Descriptive Note : Research rept.,
Corporate Author : YALE UNIV NEW HAVEN CT DEPT OF COMPUTER SCIENCE
Personal Author(s) : Rokhlin, Vladimir ; Yarvin, Norman
PDF Url : ADA309671
Report Date : MAY 1996
Pagination or Media Count : 44
Abstract : Generalized Gaussian quadratures appear to have been introduced by Markov late in the last century, and have been studied in great detail as a part of modern analysis. They have not been widely used as a computational tool, in part due to absence of effective numerical schemes for their construction. Recently, a numerical scheme was introduced for the design of such quadratures; numerical results presented indicate that such quadratures dramatically reduce the computational cost of the evaluation of integrals under certain conditions. In this paper, we modify the approach, improving the stability of the scheme and extending its range of applicability. The performance of the method is illustrated with several numerical examples.
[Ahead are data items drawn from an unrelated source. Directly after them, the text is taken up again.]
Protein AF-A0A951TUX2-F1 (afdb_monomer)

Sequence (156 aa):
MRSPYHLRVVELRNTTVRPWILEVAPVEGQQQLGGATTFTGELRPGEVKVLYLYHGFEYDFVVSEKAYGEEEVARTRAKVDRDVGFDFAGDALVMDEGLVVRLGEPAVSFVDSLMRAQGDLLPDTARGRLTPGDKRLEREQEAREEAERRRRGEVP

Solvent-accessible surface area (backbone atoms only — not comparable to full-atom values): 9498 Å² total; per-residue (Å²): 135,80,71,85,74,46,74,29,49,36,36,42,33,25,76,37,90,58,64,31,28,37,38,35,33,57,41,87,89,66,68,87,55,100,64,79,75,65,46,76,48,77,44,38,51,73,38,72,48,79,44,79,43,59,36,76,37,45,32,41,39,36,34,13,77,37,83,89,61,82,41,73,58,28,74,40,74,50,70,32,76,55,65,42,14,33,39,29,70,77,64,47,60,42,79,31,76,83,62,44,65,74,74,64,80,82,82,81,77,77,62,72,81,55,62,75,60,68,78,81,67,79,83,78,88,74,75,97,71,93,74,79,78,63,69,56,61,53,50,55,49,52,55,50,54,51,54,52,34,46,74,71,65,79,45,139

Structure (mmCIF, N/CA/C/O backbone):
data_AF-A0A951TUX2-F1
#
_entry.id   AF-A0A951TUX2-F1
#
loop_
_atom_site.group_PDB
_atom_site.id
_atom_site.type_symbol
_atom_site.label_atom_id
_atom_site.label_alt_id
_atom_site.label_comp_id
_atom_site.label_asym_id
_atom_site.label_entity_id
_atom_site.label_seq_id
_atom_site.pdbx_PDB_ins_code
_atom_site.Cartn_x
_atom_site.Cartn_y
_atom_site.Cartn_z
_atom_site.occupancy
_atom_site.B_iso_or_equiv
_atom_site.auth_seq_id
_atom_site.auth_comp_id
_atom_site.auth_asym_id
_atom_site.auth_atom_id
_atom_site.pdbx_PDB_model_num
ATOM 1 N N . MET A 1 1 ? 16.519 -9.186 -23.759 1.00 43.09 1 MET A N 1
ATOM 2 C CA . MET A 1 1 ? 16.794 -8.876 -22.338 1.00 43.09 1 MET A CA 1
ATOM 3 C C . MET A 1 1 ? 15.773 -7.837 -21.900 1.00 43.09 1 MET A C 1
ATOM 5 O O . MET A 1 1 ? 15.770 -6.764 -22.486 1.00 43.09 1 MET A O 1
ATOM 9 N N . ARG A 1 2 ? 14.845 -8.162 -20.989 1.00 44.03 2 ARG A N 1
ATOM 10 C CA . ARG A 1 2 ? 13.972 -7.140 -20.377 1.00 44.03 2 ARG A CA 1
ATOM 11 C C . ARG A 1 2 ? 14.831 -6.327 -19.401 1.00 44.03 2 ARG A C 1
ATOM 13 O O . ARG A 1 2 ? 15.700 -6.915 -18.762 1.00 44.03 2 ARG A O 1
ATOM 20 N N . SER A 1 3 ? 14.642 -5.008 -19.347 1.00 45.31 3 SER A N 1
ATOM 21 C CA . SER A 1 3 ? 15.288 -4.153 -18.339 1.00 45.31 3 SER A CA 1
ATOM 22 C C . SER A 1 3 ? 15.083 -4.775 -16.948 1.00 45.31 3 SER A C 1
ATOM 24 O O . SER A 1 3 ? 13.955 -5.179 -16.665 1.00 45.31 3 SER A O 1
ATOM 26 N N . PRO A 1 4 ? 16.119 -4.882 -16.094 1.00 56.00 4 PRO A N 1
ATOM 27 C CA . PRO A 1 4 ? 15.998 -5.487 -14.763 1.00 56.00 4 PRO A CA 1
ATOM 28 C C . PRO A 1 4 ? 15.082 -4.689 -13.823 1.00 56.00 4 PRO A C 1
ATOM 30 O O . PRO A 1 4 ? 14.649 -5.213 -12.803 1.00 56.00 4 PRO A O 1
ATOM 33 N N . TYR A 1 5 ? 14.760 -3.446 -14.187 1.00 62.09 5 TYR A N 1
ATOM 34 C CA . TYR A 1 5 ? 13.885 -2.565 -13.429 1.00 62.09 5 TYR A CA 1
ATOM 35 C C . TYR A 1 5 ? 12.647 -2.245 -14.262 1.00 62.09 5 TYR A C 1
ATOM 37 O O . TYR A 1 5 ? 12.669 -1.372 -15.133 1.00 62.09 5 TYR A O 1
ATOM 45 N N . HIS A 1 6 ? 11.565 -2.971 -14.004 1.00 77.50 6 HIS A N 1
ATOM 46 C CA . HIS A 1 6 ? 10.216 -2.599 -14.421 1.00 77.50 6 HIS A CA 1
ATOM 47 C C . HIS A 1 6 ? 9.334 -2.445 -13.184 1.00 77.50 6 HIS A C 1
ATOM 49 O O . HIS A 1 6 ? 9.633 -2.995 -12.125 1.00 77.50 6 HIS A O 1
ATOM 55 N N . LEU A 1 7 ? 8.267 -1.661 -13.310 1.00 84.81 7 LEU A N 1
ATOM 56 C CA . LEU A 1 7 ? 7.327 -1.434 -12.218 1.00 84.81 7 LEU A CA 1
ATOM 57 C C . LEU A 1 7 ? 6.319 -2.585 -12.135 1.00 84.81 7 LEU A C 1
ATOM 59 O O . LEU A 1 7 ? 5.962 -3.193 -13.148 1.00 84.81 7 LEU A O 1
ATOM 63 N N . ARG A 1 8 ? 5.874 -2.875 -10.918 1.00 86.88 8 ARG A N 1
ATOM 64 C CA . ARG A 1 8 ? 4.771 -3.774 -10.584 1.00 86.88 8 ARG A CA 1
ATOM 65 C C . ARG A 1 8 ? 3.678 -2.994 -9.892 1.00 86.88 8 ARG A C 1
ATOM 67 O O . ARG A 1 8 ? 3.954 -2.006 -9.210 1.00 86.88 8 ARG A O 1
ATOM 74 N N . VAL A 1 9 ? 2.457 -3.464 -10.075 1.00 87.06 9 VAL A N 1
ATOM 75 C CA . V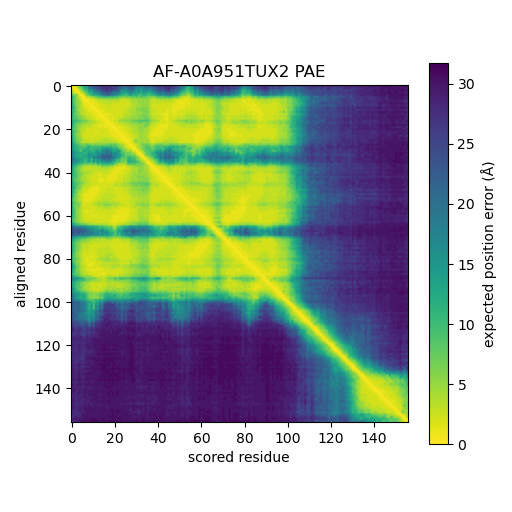AL A 1 9 ? 1.284 -2.875 -9.448 1.00 87.06 9 VAL A CA 1
ATOM 76 C C . VAL A 1 9 ? 1.123 -3.456 -8.053 1.00 87.06 9 VAL A C 1
ATOM 78 O O . VAL A 1 9 ? 1.151 -4.673 -7.869 1.00 87.06 9 VAL A O 1
ATOM 81 N N . VAL A 1 10 ? 0.955 -2.575 -7.074 1.00 88.69 10 VAL A N 1
ATOM 82 C CA . VAL A 1 10 ? 0.565 -2.940 -5.718 1.00 88.69 10 VAL A CA 1
ATOM 83 C C . VAL A 1 10 ? -0.740 -2.251 -5.381 1.00 88.69 10 VAL A C 1
ATOM 85 O O . VAL A 1 10 ? -0.807 -1.022 -5.367 1.00 88.69 10 VAL A O 1
ATOM 88 N N . GLU A 1 11 ? -1.767 -3.043 -5.109 1.00 90.62 11 GLU A N 1
ATOM 89 C CA . GLU A 1 11 ? -3.070 -2.540 -4.690 1.00 90.62 11 GLU A CA 1
ATOM 90 C C . GLU A 1 11 ? -3.247 -2.709 -3.184 1.00 90.62 11 GLU A C 1
ATOM 92 O O . GLU A 1 11 ? -2.941 -3.759 -2.625 1.00 90.62 11 GLU A O 1
ATOM 97 N N . LEU A 1 12 ? -3.726 -1.665 -2.518 1.00 90.81 12 LEU A N 1
ATOM 98 C CA . LEU A 1 12 ? -3.918 -1.629 -1.073 1.00 90.81 12 LEU A CA 1
ATOM 99 C C . LEU A 1 12 ? -5.329 -1.148 -0.776 1.00 90.81 12 LEU A C 1
ATOM 101 O O . LEU A 1 12 ? -5.688 -0.025 -1.130 1.00 90.81 12 LEU A O 1
ATOM 105 N N . ARG A 1 13 ? -6.119 -1.983 -0.113 1.00 90.69 13 ARG A N 1
ATOM 106 C CA . ARG A 1 13 ? -7.484 -1.666 0.299 1.00 90.69 13 ARG A CA 1
ATOM 107 C C . ARG A 1 13 ? -7.562 -1.483 1.805 1.00 90.69 13 ARG A C 1
ATOM 109 O O . ARG A 1 13 ? -6.879 -2.168 2.556 1.00 90.69 13 ARG A O 1
ATOM 116 N N . ASN A 1 14 ? -8.424 -0.575 2.245 1.00 91.50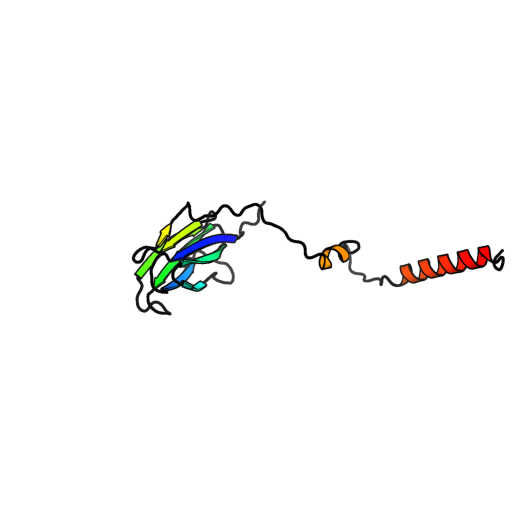 14 ASN A N 1
ATOM 117 C CA . ASN A 1 14 ? -8.825 -0.457 3.643 1.00 91.50 14 ASN A CA 1
ATOM 118 C C . ASN A 1 14 ? -10.294 -0.857 3.790 1.00 91.50 14 ASN A C 1
ATOM 120 O O . ASN A 1 14 ? -11.185 -0.135 3.345 1.00 91.50 14 ASN A O 1
ATOM 124 N N . THR A 1 15 ? -10.550 -2.000 4.425 1.00 89.62 15 THR A N 1
ATOM 125 C CA . THR A 1 15 ? -11.904 -2.510 4.707 1.00 89.62 15 THR A CA 1
ATOM 126 C C . THR A 1 15 ? -12.433 -2.087 6.077 1.00 89.62 15 THR A C 1
ATOM 128 O O . THR A 1 15 ? -13.535 -2.471 6.468 1.00 89.62 15 THR A O 1
ATOM 131 N N . THR A 1 16 ? -11.684 -1.260 6.806 1.00 90.19 16 THR A N 1
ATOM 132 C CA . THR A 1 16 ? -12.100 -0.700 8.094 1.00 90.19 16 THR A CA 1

Descriptors : *ALGORITHMS, *GAUSSIAN QUADRATURE, MATRICES(MATHEMATICS), ACCURACY, MATHEMATICAL PROGRAMMING, APPROXIMATION(MATHEMATICS), NUMERICAL INTEGRATION, INTERPOLATION, CONVERGENCE, SYSTEMS ANALYSIS, OPERATORS(MATHEMATICS), EXPONENTIAL FUNCTIONS, INTEGRAL TRANSFORMS, BESSEL FUNCTIONS, LEGENDRE FUNCTIONS, NUMERICAL QUADRATURE, CHEBYSHEV POLYNOMIALS.
Subject Categories : Numerical Mathematics
Distribution Statement : APPROVED FOR PUBLIC RELEASE